Exercise details: Repeat the lines below exactly as written, please, from the line with "ATOM 21 O O" to the line with "ATOM 64 N N", both lines included, and no others.

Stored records
----
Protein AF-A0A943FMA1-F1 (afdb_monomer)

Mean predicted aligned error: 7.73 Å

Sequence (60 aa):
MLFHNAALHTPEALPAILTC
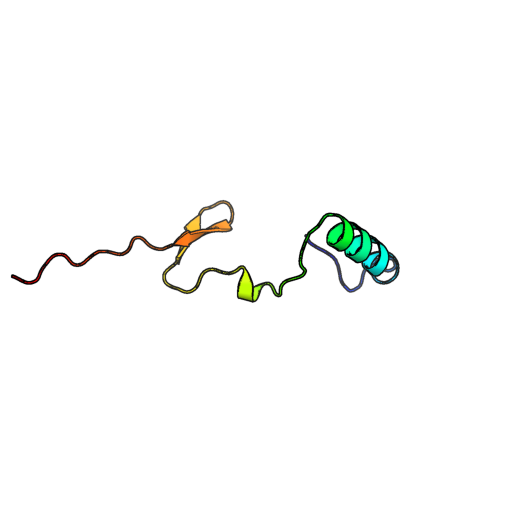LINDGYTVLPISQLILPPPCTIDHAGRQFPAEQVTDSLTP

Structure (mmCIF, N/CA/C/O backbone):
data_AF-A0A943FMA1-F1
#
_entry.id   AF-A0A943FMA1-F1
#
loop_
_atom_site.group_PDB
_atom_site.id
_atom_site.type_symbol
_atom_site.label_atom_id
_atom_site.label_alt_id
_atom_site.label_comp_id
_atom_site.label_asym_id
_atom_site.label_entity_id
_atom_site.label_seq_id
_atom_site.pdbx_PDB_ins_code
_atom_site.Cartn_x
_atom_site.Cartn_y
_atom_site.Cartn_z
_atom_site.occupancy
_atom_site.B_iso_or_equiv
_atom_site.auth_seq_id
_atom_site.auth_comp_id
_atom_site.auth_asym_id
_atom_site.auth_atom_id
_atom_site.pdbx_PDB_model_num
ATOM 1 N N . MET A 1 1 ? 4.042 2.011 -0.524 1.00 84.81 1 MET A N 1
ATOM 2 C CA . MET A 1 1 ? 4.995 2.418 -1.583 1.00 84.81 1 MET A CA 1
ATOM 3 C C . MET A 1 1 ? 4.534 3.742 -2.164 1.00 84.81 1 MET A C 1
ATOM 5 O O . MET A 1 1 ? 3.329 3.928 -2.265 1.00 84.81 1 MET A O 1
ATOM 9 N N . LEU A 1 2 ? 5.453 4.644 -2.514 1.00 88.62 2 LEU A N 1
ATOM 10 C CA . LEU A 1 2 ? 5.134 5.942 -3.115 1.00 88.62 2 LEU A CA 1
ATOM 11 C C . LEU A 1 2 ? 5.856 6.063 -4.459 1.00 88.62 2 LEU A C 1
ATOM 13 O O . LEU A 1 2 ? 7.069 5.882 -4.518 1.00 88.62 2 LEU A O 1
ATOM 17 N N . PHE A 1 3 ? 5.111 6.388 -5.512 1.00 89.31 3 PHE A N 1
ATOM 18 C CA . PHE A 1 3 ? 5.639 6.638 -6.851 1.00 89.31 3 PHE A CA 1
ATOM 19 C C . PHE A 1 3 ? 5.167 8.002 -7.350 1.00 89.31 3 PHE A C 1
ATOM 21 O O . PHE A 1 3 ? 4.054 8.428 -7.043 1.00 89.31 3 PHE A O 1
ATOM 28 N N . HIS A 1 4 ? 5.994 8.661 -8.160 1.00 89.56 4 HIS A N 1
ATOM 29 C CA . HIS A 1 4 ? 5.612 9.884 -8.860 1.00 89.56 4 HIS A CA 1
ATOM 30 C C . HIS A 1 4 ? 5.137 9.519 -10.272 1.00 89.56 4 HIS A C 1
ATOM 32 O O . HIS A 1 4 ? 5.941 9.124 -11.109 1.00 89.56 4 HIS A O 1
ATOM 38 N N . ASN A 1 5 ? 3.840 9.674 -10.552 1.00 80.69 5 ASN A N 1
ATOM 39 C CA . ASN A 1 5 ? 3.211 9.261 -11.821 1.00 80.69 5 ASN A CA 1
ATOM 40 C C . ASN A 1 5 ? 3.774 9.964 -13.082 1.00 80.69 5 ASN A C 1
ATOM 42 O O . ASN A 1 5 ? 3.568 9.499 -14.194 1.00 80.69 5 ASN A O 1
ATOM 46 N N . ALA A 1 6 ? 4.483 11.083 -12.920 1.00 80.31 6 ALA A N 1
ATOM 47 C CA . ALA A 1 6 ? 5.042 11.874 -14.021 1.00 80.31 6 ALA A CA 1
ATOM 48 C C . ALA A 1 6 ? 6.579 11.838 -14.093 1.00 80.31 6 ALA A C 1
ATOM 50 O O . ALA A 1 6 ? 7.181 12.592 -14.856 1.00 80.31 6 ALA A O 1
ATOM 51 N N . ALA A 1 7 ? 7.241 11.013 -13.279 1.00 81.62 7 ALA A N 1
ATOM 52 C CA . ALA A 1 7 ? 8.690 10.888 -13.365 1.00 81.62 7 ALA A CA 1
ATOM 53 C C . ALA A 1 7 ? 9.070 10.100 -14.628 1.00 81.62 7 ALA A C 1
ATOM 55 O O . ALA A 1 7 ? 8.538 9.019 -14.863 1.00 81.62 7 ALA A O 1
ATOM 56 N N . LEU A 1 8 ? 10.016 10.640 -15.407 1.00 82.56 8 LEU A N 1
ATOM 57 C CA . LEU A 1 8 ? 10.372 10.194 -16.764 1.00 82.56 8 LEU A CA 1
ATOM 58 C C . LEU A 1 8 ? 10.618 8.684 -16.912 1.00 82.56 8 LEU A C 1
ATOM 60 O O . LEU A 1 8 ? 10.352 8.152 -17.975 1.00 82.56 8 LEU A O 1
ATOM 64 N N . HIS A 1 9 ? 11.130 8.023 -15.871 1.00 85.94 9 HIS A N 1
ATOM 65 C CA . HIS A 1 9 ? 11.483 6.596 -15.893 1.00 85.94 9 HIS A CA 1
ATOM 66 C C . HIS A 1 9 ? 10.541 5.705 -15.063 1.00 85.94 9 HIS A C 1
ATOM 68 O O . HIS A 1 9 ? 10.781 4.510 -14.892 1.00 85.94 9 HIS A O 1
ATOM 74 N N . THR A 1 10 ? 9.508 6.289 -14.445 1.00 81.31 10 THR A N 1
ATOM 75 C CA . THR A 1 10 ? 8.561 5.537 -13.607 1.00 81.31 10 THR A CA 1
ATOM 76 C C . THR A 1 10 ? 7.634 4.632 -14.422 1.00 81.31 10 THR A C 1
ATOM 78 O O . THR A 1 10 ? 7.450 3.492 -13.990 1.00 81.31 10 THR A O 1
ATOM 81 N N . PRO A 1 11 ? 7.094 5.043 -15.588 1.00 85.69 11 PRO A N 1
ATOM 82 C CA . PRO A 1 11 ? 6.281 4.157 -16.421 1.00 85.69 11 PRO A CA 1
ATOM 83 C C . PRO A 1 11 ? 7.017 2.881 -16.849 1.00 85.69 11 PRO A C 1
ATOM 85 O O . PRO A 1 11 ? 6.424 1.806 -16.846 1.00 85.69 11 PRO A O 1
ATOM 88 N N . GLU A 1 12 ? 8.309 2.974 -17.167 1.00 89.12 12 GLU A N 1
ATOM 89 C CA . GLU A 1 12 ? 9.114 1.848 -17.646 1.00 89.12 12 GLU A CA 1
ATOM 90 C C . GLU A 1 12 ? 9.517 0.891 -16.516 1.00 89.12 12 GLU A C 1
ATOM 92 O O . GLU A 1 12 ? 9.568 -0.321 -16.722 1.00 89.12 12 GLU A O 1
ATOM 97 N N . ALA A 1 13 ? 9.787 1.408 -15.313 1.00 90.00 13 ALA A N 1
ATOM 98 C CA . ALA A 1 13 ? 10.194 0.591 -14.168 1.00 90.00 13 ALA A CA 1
----
Written answer:
ATOM 21 O O . PHE A 1 3 ? 4.054 8.428 -7.043 1.00 89.31 3 PHE A O 1
ATOM 28 N N . HIS A 1 4 ? 5.994 8.661 -8.160 1.00 89.56 4 HIS A N 1
ATOM 29 C CA . HIS A 1 4 ? 5.612 9.884 -8.860 1.00 89.56 4 HIS A CA 1
ATOM 30 C C . HIS A 1 4 ? 5.137 9.519 -10.272 1.00 89.56 4 HIS A C 1
ATOM 32 O O . HIS A 1 4 ? 5.941 9.124 -11.109 1.00 89.56 4 HIS A O 1
ATOM 38 N N . ASN A 1 5 ? 3.840 9.674 -10.552 1.00 80.69 5 ASN A N 1
ATOM 39 C CA . ASN A 1 5 ? 3.211 9.261 -11.821 1.00 80.69 5 ASN A CA 1
ATOM 40 C C . ASN A 1 5 ? 3.774 9.964 -13.082 1.00 80.69 5 ASN A C 1
ATOM 42 O O . ASN A 1 5 ? 3.568 9.499 -14.194 1.00 80.69 5 ASN A O 1
ATOM 46 N N . ALA A 1 6 ? 4.483 11.083 -12.920 1.00 80.31 6 ALA A N 1
ATOM 47 C CA . ALA A 1 6 ? 5.042 11.874 -14.021 1.00 80.31 6 ALA A CA 1
ATOM 48 C C . ALA A 1 6 ? 6.579 11.838 -14.093 1.00 80.31 6 ALA A C 1
ATOM 50 O O . ALA A 1 6 ? 7.181 12.592 -14.856 1.00 80.31 6 ALA A O 1
ATOM 51 N N . ALA A 1 7 ? 7.241 11.013 -13.279 1.00 81.62 7 ALA A N 1
ATOM 52 C CA . ALA A 1 7 ? 8.690 10.888 -13.365 1.00 81.62 7 ALA A CA 1
ATOM 53 C C . ALA A 1 7 ? 9.070 10.100 -14.628 1.00 81.62 7 ALA A C 1
ATOM 55 O O . ALA A 1 7 ? 8.538 9.019 -14.863 1.00 81.62 7 ALA A O 1
ATOM 56 N N . LEU A 1 8 ? 10.016 10.640 -15.407 1.00 82.56 8 LEU A N 1
ATOM 57 C CA . LEU A 1 8 ? 10.372 10.194 -16.764 1.00 82.56 8 LEU A CA 1
ATOM 58 C C . LEU A 1 8 ? 10.618 8.684 -16.912 1.00 82.56 8 LEU A C 1
ATOM 60 O O . LEU A 1 8 ? 10.352 8.152 -17.975 1.00 82.56 8 LEU A O 1
ATOM 64 N N . HIS A 1 9 ? 11.130 8.023 -15.871 1.00 85.94 9 HIS A N 1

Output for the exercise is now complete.